→ **LISTED ENTRIES**:
###

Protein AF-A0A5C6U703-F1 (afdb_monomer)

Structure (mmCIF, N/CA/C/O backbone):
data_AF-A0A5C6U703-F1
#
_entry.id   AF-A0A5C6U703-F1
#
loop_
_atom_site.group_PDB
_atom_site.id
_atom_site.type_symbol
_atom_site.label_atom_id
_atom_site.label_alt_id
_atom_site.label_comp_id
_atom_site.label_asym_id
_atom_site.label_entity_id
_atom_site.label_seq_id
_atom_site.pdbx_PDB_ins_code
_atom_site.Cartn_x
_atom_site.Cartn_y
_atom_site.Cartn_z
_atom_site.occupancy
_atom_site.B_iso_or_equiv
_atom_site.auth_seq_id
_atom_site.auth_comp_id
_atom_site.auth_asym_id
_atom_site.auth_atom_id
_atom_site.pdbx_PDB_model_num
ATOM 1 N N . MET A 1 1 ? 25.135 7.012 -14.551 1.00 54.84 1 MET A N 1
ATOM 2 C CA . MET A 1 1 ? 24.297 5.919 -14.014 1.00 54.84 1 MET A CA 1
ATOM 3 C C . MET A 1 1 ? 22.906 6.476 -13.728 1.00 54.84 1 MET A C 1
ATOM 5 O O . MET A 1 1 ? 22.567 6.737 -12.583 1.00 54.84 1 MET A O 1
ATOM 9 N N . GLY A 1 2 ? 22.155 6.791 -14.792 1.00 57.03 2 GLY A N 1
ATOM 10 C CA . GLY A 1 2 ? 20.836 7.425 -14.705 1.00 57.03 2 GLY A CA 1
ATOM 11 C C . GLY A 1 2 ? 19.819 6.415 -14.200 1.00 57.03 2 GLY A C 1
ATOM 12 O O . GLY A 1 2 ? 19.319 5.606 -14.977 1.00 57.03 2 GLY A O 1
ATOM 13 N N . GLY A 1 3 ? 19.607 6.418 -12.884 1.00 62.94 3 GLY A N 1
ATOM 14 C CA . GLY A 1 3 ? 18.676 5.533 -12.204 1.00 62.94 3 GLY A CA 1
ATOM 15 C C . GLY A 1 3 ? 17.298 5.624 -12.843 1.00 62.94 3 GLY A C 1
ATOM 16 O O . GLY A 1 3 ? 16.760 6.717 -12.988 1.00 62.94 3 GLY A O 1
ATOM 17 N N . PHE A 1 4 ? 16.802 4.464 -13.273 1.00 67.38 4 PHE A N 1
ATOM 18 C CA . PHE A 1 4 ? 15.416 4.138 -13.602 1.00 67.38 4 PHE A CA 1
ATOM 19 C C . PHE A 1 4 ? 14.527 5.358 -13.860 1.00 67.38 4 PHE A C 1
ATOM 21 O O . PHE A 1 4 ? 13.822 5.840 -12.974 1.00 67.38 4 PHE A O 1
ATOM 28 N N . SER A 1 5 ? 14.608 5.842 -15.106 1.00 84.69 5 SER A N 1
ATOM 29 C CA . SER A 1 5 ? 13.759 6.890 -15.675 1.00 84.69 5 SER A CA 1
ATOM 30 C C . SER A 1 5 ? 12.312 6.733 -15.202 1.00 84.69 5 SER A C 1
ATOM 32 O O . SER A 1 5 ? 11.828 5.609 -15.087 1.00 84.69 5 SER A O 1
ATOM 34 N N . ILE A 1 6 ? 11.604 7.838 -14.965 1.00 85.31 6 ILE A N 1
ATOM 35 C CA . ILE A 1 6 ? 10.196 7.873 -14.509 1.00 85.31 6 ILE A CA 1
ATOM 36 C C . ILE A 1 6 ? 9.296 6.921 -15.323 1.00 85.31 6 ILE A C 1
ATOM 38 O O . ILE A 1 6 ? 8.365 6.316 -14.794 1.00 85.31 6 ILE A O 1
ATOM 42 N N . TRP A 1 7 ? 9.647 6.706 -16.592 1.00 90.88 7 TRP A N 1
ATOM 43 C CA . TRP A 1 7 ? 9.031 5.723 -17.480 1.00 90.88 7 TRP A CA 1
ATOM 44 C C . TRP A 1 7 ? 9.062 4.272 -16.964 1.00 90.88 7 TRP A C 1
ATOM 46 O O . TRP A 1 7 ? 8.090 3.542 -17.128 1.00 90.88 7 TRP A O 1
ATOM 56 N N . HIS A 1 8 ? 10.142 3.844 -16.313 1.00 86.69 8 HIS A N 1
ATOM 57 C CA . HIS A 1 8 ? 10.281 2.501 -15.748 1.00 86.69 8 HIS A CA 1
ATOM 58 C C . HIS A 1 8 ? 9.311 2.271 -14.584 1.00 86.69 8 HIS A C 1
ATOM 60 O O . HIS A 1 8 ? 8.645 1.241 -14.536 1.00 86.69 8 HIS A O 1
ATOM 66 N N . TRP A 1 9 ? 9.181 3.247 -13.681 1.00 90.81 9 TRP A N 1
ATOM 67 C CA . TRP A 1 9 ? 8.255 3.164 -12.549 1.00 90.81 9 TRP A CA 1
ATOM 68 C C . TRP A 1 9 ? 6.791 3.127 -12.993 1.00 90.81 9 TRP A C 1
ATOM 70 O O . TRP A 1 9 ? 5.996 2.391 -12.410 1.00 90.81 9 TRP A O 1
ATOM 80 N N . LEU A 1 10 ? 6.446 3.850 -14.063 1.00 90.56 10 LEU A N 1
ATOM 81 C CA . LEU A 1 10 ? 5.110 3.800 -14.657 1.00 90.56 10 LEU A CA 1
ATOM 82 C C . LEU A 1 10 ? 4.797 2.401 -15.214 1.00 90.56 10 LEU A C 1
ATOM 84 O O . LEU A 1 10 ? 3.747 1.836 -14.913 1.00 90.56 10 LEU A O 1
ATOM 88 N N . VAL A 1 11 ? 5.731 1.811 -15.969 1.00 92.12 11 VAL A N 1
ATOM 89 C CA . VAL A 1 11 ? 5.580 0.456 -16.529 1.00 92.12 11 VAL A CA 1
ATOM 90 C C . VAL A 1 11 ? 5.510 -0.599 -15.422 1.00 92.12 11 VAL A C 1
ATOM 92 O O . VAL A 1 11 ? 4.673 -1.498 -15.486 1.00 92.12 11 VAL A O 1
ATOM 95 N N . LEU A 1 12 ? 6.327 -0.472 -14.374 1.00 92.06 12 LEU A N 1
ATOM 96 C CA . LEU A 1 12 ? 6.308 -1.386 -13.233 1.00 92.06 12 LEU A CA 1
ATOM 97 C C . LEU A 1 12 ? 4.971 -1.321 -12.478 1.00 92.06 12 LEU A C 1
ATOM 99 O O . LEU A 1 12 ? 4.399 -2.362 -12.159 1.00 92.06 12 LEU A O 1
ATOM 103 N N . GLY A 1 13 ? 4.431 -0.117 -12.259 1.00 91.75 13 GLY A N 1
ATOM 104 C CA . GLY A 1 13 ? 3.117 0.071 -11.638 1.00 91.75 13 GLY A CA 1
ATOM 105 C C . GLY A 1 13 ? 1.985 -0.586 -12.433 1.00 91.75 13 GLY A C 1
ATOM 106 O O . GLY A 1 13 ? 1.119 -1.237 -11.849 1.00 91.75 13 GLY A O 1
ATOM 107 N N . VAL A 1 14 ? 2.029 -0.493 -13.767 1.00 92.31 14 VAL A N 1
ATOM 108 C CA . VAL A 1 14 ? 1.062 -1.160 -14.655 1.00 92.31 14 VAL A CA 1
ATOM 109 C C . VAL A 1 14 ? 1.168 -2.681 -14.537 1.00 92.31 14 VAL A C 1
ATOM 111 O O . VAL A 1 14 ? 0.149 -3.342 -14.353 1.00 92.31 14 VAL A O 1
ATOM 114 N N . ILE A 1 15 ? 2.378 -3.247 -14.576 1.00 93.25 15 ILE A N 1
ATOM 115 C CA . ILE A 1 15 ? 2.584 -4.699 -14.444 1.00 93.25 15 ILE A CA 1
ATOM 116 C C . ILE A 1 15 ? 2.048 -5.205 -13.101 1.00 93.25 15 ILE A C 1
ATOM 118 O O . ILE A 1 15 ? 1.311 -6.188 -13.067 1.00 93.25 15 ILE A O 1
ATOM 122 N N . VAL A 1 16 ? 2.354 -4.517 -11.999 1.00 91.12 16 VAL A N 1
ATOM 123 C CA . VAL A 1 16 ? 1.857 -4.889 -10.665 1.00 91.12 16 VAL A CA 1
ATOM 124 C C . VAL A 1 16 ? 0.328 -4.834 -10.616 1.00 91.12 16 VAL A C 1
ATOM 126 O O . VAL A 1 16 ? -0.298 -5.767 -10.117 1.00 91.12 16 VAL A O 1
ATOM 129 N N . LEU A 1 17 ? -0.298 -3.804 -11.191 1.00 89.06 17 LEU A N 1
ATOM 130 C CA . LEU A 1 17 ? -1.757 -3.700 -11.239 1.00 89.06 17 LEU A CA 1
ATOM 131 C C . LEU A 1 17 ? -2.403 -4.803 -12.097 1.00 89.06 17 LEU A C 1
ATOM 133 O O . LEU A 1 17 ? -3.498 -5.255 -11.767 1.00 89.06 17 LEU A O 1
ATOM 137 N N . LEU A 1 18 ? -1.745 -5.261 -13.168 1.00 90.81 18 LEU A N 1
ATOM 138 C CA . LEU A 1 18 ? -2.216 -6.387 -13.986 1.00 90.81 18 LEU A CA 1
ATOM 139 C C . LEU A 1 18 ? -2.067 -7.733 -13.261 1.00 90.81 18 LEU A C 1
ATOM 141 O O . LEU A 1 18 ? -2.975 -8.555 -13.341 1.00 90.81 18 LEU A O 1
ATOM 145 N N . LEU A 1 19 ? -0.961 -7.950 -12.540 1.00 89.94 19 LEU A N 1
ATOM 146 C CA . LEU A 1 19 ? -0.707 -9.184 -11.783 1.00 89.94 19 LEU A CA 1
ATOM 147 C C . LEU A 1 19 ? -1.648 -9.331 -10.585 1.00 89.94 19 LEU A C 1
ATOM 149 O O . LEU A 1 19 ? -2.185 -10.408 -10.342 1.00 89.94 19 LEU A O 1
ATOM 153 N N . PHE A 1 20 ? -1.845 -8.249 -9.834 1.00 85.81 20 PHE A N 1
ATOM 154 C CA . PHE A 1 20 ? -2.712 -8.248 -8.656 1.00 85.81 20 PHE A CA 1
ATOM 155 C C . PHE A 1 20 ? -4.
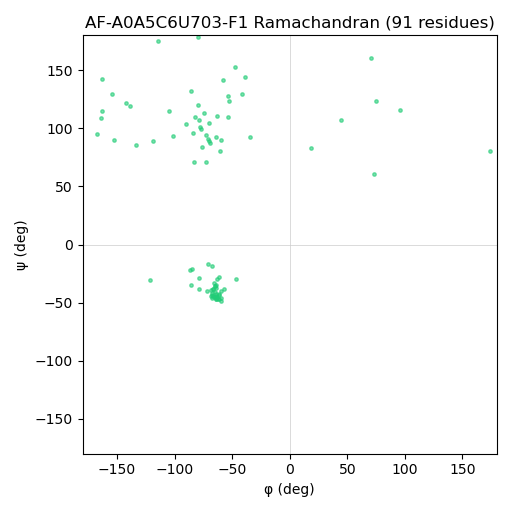185 -7.999 -9.015 1.00 85.81 20 PHE A C 1
ATOM 157 O O . PHE A 1 20 ? -5.085 -8.371 -8.259 1.00 85.81 20 PHE A O 1
ATOM 164 N N . GLY A 1 21 ? -4.451 -7.401 -10.177 1.00 82.62 21 GLY A N 1
ATOM 165 C CA . GLY A 1 21 ? -5.782 -7.005 -10.619 1.00 82.62 21 GLY A CA 1
ATOM 166 C C . GLY A 1 21 ? -6.354 -5.821 -9.828 1.00 82.62 21 GLY A C 1
ATOM 167 O O . GLY A 1 21 ? -5.965 -5.529 -8.696 1.00 82.62 21 GLY A O 1
ATOM 168 N N . LYS A 1 22 ? -7.361 -5.145 -10.403 1.00 78.62 22 LYS A N 1
ATOM 169 C CA . LYS A 1 22 ? -7.983 -3.954 -9.786 1.00 78.62 22 LYS A CA 1
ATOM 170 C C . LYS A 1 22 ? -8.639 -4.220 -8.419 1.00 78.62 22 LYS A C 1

###

→ **GOAL OF THE EXERCISE**: Transcribe the records above exactly, beginning at the line that contains "ATOM 14 C CA" and ending with the line that contains "ATOM 67 C CA", both included, and nothing else.

→ **ANSWER AREA**:
ATOM 14 C CA . GLY A 1 3 ? 18.676 5.533 -12.204 1.00 62.94 3 GLY A CA 1
ATOM 15 C C . GLY A 1 3 ? 17.298 5.624 -12.843 1.00 62.94 3 GLY A C 1
ATOM 16 O O . GLY A 1 3 ? 16.760 6.717 -12.988 1.00 62.94 3 GLY A O 1
ATOM 17 N N . PHE A 1 4 ? 16.802 4.464 -13.273 1.00 67.38 4 PHE A N 1
ATOM 18 C CA . PHE A 1 4 ? 15.416 4.138 -13.602 1.00 67.38 4 PHE A CA 1
ATOM 19 C C . PHE A 1 4 ? 14.527 5.358 -13.860 1.00 67.38 4 PHE A C 1
ATOM 21 O O . PHE A 1 4 ? 13.822 5.840 -12.974 1.00 67.38 4 PHE A O 1
ATOM 28 N N . SER A 1 5 ? 14.608 5.842 -15.106 1.00 84.69 5 SER A N 1
ATOM 29 C CA . SER A 1 5 ? 13.759 6.890 -15.675 1.00 84.69 5 SER A CA 1
ATOM 30 C C . SER A 1 5 ? 12.312 6.733 -15.202 1.00 84.69 5 SER A C 1
ATOM 32 O O . SER A 1 5 ? 11.828 5.609 -15.087 1.00 84.69 5 SER A O 1
ATOM 34 N N . ILE A 1 6 ? 11.604 7.838 -14.965 1.00 85.31 6 ILE A N 1
ATOM 35 C CA . ILE A 1 6 ? 10.196 7.873 -14.509 1.00 85.31 6 ILE A CA 1
ATOM 36 C C . ILE A 1 6 ? 9.296 6.921 -15.323 1.00 85.31 6 ILE A C 1
ATOM 38 O O . ILE A 1 6 ? 8.365 6.316 -14.794 1.00 85.31 6 ILE A O 1
ATOM 42 N N . TRP A 1 7 ? 9.647 6.706 -16.592 1.00 90.88 7 TRP A N 1
ATOM 43 C CA . TRP A 1 7 ? 9.031 5.723 -17.480 1.00 90.88 7 TRP A CA 1
ATOM 44 C C . TRP A 1 7 ? 9.062 4.272 -16.964 1.00 90.88 7 TRP A C 1
ATOM 46 O O . TRP A 1 7 ? 8.090 3.542 -17.128 1.00 90.88 7 TRP A O 1
ATOM 56 N N . HIS A 1 8 ? 10.142 3.844 -16.313 1.00 86.69 8 HIS A N 1
ATOM 57 C CA . HIS A 1 8 ? 10.281 2.501 -15.748 1.00 86.69 8 HIS A CA 1
ATOM 58 C C . HIS A 1 8 ? 9.311 2.271 -14.584 1.00 86.69 8 HIS A C 1
ATOM 60 O O . HIS A 1 8 ? 8.645 1.241 -14.536 1.00 86.69 8 HIS A O 1
ATOM 66 N N . TRP A 1 9 ? 9.181 3.247 -13.681 1.00 90.81 9 TRP A N 1
ATOM 67 C CA . TRP A 1 9 ? 8.255 3.164 -12.549 1.00 90.81 9 TRP A CA 1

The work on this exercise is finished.